## Problem description
This exercise calls for the line with "ATOM 80 C CA", the line with "ATOM 83 O O", and all lines between them in the material below, output exactly and with no other lines.

## Source data
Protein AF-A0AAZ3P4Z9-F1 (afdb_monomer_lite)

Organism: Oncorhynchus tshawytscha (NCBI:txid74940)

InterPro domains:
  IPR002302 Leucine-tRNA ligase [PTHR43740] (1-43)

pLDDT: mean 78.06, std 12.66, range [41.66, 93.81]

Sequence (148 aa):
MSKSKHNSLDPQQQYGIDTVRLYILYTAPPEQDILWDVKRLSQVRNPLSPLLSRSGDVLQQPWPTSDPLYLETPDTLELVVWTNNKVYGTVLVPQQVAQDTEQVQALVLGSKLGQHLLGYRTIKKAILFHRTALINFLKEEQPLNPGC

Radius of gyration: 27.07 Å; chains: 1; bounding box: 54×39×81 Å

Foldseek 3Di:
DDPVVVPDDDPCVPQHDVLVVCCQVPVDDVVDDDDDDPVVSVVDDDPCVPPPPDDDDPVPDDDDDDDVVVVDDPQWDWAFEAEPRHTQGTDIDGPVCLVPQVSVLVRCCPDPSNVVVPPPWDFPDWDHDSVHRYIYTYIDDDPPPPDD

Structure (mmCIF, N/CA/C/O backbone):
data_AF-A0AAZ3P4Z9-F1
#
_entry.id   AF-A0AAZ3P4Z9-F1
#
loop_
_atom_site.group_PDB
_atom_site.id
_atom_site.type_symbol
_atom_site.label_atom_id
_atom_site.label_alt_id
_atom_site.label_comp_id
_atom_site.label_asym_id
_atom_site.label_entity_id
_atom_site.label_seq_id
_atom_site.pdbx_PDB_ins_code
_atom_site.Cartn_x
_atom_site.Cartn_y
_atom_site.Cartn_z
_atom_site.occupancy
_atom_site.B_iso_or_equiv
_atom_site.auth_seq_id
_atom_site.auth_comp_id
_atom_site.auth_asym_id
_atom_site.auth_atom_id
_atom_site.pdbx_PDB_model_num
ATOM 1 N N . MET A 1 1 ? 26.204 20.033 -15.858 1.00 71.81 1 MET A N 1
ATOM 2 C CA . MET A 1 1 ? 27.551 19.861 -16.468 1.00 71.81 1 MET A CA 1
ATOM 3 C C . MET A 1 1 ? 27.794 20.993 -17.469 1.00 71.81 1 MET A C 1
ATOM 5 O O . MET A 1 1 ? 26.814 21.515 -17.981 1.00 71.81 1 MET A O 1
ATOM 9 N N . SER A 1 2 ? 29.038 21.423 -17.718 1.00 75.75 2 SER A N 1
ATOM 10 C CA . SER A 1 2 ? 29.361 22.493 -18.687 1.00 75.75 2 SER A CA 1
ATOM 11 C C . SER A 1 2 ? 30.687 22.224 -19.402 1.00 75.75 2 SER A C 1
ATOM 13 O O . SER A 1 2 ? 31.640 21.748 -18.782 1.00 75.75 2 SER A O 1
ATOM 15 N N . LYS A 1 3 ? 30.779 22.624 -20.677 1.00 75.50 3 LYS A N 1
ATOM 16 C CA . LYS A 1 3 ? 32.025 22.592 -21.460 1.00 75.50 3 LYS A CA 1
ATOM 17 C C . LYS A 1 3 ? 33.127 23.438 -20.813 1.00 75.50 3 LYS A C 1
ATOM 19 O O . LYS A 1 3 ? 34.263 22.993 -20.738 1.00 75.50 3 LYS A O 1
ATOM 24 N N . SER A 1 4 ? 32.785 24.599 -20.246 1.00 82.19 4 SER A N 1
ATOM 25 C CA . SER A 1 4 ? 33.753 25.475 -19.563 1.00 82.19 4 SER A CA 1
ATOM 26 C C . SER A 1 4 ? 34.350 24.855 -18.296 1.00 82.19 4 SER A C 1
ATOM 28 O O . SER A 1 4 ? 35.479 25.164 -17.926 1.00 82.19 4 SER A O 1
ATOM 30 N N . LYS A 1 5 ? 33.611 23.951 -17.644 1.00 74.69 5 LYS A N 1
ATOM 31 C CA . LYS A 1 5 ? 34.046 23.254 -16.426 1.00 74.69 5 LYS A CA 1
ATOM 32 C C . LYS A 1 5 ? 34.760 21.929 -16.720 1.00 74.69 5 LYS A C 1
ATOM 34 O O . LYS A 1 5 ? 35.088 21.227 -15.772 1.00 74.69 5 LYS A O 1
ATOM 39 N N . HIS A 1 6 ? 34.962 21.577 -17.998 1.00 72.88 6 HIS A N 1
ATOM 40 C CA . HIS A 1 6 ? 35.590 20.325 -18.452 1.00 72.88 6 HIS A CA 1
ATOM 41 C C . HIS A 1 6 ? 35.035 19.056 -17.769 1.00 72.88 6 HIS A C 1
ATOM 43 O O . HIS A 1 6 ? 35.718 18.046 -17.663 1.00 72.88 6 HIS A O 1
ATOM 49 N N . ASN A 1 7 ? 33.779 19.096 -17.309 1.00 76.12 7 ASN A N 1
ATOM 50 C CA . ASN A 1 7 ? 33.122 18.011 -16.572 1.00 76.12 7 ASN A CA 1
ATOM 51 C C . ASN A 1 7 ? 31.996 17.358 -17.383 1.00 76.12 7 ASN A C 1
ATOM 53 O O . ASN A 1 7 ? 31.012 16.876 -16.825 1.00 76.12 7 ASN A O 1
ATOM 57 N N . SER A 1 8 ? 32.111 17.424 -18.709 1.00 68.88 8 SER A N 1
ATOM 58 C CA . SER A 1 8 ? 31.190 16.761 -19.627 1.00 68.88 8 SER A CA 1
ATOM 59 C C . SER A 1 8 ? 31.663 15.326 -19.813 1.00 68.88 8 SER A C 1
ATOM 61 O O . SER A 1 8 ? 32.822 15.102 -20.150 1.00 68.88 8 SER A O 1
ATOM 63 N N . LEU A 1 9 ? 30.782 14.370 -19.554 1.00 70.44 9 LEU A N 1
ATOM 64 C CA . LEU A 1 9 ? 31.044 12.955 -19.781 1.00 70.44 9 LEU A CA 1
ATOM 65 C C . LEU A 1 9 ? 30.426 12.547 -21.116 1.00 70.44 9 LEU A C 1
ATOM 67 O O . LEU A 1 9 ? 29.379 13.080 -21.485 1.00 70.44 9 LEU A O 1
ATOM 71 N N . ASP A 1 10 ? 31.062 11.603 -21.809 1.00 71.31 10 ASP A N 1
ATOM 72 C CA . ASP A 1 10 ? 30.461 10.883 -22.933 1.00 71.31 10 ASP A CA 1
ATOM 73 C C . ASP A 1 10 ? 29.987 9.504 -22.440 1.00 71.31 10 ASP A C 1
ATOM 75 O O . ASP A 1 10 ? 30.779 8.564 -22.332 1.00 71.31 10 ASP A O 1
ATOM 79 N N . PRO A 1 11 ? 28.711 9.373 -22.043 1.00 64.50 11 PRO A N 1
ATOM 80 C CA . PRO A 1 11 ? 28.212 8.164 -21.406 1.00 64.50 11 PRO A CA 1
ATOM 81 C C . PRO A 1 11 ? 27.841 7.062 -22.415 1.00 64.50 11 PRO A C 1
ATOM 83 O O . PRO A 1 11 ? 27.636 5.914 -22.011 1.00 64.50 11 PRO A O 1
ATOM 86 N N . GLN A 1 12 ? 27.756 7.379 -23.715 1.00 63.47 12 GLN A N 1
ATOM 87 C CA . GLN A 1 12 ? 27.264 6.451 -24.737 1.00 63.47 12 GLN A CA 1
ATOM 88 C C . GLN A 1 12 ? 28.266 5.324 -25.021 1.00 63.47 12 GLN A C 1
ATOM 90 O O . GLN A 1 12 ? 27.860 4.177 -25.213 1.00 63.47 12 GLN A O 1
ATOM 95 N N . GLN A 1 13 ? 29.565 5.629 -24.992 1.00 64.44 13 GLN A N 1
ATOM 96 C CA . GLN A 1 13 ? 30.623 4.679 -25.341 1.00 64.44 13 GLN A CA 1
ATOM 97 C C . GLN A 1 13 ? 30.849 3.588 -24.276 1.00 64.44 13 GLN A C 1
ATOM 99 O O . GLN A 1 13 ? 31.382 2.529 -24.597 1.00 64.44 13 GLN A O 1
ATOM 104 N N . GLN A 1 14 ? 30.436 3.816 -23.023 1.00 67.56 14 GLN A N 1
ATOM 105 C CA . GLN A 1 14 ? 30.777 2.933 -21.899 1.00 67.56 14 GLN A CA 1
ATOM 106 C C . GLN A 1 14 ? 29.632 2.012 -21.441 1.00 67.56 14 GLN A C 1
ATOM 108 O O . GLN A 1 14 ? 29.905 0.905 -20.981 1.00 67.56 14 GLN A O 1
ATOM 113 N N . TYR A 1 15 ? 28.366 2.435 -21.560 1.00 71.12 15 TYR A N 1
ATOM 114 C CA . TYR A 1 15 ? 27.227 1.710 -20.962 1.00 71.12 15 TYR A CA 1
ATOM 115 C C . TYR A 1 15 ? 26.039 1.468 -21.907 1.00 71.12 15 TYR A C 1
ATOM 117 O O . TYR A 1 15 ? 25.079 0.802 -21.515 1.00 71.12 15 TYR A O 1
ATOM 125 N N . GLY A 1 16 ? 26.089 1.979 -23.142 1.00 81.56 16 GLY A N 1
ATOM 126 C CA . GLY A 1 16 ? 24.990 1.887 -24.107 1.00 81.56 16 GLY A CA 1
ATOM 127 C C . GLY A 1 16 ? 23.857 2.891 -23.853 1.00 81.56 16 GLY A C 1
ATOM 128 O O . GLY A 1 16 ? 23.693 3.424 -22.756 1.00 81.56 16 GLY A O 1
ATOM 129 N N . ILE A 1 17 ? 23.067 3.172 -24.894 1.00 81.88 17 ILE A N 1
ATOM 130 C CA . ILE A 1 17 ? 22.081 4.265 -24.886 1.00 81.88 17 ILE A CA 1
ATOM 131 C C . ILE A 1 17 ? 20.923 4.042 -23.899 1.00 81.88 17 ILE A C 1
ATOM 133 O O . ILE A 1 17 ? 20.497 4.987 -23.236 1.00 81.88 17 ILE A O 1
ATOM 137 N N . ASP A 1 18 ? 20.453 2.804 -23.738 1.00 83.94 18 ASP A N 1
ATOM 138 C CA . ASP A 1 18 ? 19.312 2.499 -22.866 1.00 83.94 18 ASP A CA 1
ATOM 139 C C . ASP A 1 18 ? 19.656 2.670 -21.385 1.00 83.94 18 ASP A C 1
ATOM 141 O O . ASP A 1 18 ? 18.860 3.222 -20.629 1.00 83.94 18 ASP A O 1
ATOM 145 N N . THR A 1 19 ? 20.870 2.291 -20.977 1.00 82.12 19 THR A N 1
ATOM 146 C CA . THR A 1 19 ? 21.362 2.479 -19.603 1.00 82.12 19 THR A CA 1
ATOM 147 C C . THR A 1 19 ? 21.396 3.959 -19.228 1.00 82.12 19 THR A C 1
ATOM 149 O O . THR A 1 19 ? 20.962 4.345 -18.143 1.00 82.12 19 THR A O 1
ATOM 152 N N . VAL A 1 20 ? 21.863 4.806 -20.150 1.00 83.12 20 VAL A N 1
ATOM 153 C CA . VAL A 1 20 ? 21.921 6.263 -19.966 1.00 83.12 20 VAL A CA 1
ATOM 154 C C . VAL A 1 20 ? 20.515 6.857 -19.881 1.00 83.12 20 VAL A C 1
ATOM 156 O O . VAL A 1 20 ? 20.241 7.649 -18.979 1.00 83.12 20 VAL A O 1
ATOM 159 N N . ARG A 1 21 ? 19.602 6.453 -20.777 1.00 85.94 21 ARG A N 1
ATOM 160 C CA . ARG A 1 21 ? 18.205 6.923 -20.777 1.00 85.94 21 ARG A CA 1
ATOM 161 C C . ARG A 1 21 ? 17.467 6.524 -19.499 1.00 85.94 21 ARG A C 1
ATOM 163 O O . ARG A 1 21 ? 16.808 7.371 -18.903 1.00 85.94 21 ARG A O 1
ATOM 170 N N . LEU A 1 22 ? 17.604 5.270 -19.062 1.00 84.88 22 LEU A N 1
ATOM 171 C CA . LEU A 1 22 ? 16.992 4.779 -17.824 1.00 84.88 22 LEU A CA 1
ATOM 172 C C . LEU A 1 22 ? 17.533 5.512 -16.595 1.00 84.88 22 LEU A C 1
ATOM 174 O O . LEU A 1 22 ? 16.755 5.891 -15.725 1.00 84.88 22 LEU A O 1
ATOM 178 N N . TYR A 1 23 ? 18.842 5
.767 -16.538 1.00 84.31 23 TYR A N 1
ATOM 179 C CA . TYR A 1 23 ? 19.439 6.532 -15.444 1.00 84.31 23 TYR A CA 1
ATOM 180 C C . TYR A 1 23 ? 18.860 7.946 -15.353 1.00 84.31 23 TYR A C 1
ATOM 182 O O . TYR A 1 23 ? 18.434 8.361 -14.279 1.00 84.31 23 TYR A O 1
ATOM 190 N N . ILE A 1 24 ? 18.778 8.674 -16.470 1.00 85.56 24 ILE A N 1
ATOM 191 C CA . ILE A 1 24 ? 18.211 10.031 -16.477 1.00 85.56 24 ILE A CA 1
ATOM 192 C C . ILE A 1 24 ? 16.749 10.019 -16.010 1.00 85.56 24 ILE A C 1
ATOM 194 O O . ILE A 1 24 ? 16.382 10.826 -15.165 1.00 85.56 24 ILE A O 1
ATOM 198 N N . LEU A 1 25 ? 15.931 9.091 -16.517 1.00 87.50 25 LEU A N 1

## Written solution
ATOM 80 C CA . PRO A 1 11 ? 28.212 8.164 -21.406 1.00 64.50 11 PRO A CA 1
ATOM 81 C C . PRO A 1 11 ? 27.841 7.062 -22.415 1.00 64.50 11 PRO A C 1
ATOM 83 O O . PRO A 1 11 ? 27.636 5.914 -22.011 1.00 64.50 11 PRO A O 1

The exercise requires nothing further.